** INPUT DATA follows **
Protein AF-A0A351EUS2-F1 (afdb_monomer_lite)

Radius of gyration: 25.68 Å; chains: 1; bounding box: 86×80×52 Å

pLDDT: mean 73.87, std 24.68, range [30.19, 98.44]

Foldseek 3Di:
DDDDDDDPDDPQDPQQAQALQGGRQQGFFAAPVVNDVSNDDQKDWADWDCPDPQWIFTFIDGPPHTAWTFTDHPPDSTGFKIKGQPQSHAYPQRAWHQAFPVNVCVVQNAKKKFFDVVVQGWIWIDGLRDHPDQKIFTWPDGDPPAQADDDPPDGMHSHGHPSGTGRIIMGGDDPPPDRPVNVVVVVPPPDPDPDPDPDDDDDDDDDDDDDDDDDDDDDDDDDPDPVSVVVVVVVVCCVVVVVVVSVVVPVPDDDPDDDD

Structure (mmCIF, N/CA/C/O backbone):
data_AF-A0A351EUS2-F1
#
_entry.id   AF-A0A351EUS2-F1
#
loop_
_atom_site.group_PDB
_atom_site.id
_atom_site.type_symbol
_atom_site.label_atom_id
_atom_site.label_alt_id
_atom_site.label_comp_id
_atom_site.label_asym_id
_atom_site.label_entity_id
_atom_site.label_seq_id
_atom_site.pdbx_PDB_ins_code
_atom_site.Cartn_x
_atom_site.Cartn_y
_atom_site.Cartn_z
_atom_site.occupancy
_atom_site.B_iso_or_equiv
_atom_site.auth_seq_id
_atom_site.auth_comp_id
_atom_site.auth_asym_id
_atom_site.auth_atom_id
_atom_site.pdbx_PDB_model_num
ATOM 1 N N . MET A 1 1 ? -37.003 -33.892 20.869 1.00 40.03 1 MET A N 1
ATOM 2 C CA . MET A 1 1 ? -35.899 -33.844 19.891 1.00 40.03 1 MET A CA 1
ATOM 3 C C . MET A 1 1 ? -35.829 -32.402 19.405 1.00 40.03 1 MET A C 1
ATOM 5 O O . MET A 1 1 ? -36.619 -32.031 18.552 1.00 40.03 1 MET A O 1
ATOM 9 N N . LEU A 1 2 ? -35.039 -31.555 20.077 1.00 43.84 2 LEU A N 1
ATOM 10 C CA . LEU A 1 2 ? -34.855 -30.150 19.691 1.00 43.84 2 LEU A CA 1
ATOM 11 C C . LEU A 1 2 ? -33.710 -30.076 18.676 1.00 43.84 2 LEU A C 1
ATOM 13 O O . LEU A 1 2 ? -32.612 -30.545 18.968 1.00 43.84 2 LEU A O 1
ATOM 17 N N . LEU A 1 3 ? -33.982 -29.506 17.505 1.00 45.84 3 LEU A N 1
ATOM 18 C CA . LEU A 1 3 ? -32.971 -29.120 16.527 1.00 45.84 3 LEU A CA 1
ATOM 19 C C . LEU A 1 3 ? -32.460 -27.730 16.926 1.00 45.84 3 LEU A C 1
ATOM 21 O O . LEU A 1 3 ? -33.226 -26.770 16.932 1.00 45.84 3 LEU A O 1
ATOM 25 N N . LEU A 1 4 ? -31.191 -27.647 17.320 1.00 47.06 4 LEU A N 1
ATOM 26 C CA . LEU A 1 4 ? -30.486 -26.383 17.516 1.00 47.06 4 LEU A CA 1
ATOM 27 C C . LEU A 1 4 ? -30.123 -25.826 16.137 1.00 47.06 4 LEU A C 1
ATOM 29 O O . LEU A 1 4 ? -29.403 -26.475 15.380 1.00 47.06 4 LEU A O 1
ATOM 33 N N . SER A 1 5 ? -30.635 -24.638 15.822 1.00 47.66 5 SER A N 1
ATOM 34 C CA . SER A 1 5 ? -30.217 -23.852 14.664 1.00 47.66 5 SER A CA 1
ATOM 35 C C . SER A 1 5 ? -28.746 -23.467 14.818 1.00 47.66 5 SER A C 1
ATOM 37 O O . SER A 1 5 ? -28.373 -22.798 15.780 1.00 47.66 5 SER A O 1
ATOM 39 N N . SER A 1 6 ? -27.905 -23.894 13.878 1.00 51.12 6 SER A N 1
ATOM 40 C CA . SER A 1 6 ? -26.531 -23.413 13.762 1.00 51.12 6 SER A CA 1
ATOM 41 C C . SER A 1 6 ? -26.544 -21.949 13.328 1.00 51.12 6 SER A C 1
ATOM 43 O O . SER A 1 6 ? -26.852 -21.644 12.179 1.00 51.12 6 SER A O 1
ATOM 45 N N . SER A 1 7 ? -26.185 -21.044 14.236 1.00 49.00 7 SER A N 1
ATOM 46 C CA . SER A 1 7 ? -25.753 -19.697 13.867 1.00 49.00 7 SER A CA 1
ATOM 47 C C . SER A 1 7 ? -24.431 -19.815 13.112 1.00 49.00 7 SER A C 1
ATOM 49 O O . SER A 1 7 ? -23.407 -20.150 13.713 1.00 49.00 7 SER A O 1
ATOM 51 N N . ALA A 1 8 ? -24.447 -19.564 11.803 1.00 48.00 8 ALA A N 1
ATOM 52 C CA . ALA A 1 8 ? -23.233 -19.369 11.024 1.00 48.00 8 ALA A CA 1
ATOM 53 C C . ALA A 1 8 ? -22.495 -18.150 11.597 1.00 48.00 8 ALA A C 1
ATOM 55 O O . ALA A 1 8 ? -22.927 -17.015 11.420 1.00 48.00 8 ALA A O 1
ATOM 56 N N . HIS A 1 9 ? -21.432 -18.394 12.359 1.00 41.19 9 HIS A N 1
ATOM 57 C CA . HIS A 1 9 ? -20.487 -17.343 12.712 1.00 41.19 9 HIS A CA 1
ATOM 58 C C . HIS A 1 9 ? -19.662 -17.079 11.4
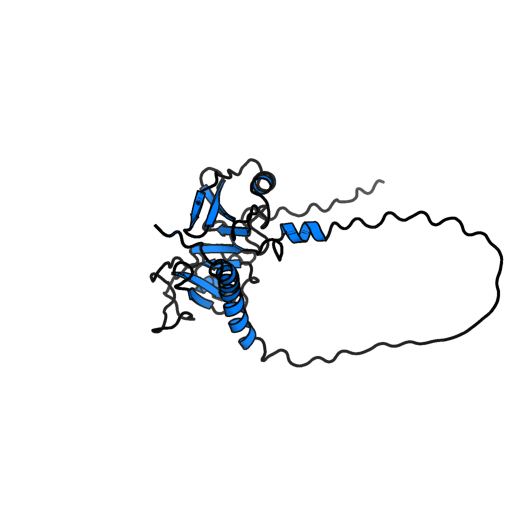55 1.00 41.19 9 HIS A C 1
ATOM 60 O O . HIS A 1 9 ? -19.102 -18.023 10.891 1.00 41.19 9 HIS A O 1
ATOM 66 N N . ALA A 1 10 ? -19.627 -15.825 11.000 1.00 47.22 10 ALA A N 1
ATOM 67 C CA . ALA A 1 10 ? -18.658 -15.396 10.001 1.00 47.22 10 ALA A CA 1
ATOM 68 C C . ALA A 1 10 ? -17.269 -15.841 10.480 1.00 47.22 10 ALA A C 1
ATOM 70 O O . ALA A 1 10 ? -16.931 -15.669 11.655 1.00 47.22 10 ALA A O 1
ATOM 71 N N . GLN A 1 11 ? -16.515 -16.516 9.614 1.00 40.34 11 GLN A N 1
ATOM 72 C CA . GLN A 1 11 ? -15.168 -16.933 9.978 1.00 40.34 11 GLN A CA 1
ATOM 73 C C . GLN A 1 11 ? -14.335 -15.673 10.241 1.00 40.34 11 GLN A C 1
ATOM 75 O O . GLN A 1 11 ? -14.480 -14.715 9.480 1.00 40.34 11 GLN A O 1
** End of INPUT DATA **
** INPUT DATA follows **
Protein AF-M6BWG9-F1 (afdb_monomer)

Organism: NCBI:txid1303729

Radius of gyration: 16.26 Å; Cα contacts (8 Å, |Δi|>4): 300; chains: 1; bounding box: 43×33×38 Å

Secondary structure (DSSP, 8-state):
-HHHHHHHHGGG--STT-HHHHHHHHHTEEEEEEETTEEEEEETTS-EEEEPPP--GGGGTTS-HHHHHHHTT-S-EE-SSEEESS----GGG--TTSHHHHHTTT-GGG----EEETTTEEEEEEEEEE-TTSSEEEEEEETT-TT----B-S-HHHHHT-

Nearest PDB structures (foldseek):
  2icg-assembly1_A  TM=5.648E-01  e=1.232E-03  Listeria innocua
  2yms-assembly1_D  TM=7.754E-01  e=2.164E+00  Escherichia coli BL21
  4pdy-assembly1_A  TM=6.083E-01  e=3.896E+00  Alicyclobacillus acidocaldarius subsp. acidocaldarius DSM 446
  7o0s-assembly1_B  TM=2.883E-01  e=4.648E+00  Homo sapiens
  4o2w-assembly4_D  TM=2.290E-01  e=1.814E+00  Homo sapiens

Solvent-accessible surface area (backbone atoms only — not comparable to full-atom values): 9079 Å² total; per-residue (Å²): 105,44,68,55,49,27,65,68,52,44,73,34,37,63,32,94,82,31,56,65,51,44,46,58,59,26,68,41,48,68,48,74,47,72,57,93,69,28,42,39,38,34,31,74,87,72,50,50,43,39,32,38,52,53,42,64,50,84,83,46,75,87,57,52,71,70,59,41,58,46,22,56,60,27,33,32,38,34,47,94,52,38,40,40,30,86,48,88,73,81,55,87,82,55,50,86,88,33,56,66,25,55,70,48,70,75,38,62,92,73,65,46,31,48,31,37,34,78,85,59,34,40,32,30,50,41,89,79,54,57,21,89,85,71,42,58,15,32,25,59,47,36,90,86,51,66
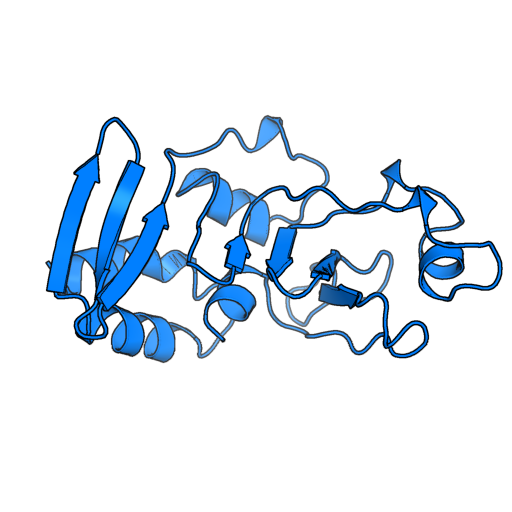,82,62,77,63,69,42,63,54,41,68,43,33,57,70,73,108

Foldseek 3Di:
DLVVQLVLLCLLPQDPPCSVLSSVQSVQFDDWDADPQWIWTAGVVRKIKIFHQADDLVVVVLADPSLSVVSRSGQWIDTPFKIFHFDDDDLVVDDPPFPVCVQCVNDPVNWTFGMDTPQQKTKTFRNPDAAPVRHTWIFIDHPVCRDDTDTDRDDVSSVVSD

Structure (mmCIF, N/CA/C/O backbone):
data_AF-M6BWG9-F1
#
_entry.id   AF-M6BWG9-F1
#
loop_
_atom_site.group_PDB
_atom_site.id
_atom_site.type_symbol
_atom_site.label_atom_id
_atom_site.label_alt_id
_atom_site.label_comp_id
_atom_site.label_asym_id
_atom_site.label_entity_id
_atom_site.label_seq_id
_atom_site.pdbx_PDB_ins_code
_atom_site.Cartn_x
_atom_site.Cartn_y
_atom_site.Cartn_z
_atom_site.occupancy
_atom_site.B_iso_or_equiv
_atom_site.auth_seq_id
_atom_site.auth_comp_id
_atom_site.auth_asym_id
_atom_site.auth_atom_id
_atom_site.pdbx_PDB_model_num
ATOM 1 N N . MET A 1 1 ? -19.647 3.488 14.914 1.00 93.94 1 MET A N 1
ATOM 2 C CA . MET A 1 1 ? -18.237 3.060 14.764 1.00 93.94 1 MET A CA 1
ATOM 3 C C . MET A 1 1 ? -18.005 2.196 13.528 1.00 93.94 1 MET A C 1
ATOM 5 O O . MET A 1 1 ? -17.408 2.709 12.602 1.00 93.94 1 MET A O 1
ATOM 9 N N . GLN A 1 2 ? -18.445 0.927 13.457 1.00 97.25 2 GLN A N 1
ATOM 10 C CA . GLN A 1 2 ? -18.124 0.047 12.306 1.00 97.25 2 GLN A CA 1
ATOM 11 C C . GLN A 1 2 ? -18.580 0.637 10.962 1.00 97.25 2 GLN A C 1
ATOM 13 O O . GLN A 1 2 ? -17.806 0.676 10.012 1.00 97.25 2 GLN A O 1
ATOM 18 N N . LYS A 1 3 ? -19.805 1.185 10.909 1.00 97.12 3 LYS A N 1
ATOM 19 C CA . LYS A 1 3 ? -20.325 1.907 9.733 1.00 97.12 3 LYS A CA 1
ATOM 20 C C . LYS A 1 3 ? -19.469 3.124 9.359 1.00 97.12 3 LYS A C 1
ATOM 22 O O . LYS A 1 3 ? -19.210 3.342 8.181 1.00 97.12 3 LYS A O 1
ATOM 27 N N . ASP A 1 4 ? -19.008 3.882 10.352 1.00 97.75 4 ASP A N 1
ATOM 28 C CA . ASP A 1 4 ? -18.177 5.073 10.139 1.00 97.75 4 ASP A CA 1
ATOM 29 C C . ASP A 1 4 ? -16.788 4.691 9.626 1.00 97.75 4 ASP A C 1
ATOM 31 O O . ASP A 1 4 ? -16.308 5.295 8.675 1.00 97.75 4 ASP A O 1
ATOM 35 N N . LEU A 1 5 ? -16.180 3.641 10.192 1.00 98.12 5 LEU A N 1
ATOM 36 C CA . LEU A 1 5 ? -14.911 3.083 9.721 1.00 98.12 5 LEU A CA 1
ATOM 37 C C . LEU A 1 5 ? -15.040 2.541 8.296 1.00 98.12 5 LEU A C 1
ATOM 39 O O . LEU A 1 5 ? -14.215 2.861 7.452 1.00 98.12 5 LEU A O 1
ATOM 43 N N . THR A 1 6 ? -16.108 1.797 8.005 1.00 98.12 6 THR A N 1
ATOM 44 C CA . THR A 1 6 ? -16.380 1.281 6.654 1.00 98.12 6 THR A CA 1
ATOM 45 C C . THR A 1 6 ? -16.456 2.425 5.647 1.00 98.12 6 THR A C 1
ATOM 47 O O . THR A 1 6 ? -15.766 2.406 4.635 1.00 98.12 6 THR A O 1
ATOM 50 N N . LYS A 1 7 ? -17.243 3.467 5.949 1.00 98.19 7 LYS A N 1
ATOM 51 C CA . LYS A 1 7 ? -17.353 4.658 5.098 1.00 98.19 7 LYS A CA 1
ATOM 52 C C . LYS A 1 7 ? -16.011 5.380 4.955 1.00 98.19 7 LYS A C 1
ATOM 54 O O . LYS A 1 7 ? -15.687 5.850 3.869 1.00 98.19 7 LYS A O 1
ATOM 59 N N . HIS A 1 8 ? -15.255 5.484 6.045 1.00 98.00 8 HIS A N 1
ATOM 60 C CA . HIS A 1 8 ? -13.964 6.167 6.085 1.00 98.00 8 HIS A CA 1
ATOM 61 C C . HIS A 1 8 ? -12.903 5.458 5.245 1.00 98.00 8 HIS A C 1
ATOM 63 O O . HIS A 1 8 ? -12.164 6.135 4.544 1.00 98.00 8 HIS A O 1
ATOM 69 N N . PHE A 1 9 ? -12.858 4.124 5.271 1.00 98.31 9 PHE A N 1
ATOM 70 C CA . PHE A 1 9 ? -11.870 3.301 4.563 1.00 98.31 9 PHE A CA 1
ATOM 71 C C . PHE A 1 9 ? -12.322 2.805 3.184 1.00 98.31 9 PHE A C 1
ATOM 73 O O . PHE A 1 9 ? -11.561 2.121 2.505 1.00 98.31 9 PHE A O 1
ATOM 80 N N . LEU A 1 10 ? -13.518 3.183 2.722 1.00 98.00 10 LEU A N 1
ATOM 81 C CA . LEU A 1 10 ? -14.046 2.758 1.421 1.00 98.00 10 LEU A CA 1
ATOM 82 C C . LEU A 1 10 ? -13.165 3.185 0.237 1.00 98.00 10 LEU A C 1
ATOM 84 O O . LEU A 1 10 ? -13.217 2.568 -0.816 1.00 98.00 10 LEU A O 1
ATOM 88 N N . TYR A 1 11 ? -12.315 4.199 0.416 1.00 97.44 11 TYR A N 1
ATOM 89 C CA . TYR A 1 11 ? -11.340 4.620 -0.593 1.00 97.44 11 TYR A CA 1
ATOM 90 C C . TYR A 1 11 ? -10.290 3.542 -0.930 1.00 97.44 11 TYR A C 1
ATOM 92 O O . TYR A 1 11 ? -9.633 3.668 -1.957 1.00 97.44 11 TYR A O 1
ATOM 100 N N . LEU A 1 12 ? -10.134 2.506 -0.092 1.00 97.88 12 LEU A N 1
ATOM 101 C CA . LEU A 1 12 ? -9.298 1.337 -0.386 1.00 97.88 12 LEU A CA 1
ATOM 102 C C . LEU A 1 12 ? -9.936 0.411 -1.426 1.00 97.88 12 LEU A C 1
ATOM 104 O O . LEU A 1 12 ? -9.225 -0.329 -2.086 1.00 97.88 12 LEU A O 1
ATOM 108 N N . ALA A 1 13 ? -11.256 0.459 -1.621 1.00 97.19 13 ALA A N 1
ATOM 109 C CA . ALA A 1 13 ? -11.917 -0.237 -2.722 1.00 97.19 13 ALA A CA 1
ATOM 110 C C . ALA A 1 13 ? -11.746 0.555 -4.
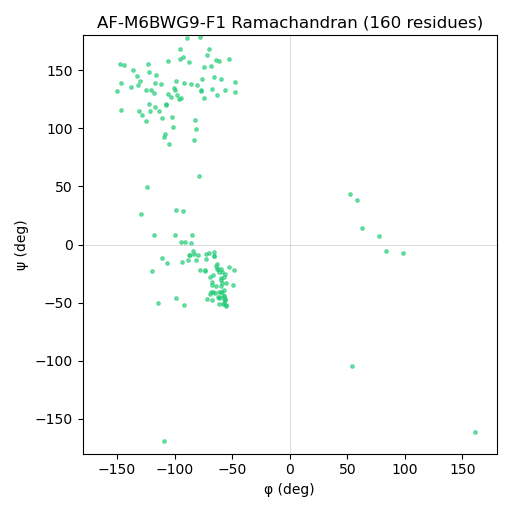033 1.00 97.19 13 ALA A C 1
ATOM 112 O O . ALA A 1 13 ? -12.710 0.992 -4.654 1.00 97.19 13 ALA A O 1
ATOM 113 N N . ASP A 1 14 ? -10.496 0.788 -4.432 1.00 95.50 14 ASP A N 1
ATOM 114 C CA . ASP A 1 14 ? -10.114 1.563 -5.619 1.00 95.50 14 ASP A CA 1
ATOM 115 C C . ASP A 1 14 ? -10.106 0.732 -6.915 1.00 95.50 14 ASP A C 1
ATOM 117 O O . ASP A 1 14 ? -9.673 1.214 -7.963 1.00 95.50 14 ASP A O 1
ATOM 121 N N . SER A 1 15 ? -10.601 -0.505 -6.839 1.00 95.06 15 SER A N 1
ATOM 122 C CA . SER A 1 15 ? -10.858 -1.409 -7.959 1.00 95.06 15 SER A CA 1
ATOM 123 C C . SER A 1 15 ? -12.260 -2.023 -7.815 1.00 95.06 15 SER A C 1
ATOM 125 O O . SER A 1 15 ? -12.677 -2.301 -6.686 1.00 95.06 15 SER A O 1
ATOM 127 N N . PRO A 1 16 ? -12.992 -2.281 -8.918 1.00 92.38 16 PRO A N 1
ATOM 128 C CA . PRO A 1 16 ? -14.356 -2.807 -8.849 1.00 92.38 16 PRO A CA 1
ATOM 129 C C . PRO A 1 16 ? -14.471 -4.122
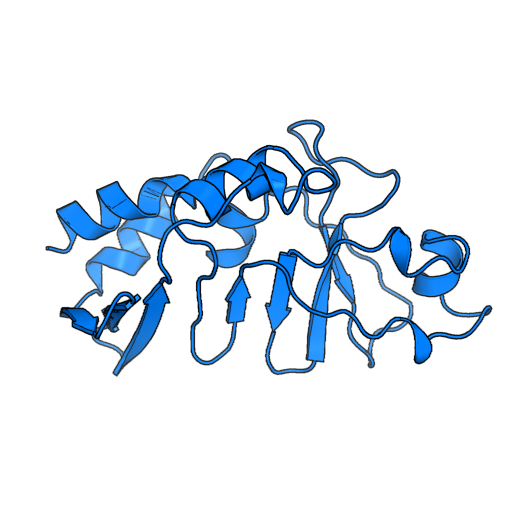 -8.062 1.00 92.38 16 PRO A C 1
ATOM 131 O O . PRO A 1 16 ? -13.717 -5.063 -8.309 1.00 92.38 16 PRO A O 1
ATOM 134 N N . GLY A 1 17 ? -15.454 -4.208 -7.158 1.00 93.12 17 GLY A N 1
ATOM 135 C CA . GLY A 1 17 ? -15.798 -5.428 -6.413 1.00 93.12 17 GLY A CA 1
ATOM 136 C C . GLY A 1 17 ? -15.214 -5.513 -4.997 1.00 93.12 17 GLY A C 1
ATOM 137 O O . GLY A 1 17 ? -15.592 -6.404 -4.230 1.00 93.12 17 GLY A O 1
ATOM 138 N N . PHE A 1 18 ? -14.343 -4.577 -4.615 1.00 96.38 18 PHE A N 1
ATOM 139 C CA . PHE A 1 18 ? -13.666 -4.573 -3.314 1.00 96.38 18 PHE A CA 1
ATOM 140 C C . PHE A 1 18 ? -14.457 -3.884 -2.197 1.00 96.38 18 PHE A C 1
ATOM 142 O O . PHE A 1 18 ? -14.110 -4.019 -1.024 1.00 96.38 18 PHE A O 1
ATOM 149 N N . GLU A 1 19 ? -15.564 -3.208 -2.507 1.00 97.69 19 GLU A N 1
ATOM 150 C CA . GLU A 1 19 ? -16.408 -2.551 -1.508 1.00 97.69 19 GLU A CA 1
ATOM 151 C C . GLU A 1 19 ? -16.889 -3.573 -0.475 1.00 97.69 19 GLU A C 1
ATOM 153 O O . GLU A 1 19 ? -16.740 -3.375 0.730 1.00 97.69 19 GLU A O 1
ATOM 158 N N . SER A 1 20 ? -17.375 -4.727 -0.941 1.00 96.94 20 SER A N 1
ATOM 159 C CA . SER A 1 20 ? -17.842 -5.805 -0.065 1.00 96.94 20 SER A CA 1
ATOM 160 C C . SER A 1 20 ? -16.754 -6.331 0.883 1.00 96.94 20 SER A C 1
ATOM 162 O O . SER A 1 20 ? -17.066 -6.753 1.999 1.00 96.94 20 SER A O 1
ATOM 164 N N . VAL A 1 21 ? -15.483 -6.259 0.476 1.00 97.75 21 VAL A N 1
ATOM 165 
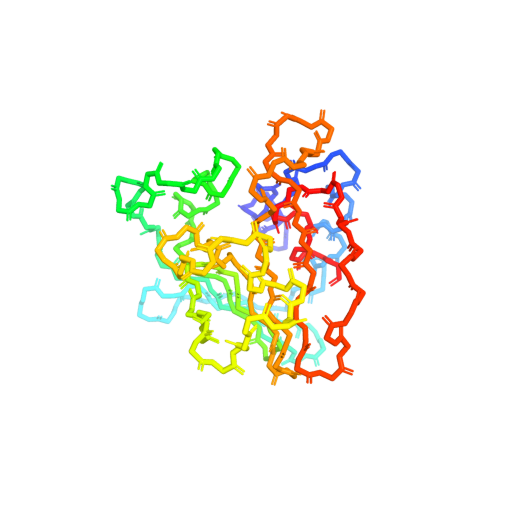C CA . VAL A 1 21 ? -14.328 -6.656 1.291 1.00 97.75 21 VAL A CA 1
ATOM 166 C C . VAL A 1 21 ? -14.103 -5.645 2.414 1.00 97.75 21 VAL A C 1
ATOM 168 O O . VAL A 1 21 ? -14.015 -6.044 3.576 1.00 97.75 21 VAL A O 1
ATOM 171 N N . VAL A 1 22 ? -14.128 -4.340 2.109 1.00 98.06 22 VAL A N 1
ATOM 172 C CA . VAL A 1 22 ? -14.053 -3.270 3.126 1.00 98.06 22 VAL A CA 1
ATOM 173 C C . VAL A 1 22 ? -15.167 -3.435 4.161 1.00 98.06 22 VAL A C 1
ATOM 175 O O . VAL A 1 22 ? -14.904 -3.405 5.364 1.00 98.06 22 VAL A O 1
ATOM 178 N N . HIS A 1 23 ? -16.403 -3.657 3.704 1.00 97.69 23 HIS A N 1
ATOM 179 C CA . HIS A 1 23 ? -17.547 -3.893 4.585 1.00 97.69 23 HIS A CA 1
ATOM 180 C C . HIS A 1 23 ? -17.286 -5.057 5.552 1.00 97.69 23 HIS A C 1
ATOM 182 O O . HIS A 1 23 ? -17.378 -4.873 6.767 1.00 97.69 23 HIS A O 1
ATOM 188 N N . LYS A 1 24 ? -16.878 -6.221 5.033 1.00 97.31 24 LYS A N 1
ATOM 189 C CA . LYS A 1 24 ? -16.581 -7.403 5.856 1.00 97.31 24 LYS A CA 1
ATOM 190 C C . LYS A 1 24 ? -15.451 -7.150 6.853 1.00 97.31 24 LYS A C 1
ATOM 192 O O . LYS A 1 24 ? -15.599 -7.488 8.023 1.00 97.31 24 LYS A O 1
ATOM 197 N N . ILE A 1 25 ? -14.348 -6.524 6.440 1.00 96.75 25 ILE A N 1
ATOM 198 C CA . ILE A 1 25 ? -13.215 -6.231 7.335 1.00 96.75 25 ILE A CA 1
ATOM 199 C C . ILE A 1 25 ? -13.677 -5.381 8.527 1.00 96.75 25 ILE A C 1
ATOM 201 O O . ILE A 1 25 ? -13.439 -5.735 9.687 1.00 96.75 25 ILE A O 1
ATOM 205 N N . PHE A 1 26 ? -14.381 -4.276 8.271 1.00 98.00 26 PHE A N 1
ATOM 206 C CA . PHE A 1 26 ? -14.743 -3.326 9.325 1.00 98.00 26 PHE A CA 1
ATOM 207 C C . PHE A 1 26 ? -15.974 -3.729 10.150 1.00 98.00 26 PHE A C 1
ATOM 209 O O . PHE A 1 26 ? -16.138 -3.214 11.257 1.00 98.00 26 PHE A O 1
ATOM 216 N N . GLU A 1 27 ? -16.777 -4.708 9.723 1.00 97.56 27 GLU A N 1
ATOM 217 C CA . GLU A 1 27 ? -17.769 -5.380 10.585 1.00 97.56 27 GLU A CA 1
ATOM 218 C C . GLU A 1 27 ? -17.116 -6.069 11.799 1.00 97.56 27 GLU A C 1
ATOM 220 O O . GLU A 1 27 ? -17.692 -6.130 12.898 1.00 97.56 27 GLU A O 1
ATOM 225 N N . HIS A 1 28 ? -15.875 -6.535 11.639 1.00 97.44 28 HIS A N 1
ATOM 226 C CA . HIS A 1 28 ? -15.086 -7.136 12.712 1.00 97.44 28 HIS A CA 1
** End of INPUT DATA **
**WORK TO BE COMPLETED:** Of the lines above, output exactly those from the line bearing "Protein AF-A0A351EUS2-F1 (afdb_monomer_lite)" through the line bearing "ATOM 1 N N . MET A 1 1 ? -37.003", inclusive.

**REPLY:**
Protein AF-A0A351EUS2-F1 (afdb_monomer_lite)

Radius of gyration: 25.68 Å; chains: 1; bounding box: 86×80×52 Å

pLDDT: mean 73.87, std 24.68, range [30.19, 98.44]

Foldseek 3Di:
DDDDDDDPDDPQDPQQAQALQGGRQQGFFAAPVVNDVSNDDQKDWADWDCPDPQWIFTFIDGPPHTAWTFTDHPPDSTGFKIKGQPQSHAYPQRAWHQAFPVNVCVVQNAKKKFFDVVVQGWIWIDGLRDHPDQKIFTWPDGDPPAQADDDPPDGMHSHGHPSGTGRIIMGGDDPPPDRPVNVVVVVPPPDPDPDPDPDDDDDDDDDDDDDDDDDDDDDDDDDPDPVSVVVVVVVVCCVVVVVVVSVVVPVPDDDPDDDD

Structure (mmCIF, N/CA/C/O backbone):
data_AF-A0A351EUS2-F1
#
_entry.id   AF-A0A351EUS2-F1
#
loop_
_atom_site.group_PDB
_atom_site.id
_atom_site.type_symbol
_atom_site.label_atom_id
_atom_site.label_alt_id
_atom_site.label_comp_id
_atom_site.label_asym_id
_atom_site.label_entity_id
_atom_site.label_seq_id
_atom_site.pdbx_PDB_ins_code
_atom_site.Cartn_x
_atom_site.Cartn_y
_atom_site.Cartn_z
_atom_site.occupancy
_atom_site.B_iso_or_equiv
_atom_site.auth_seq_id
_atom_site.auth_comp_id
_atom_site.auth_asym_id
_atom_site.auth_atom_id
_atom_site.pdbx_PDB_model_num
ATOM 1 N N . MET A 1 1 ? -37.003 -33.892 20.869 1.00 40.03 1 MET A N 1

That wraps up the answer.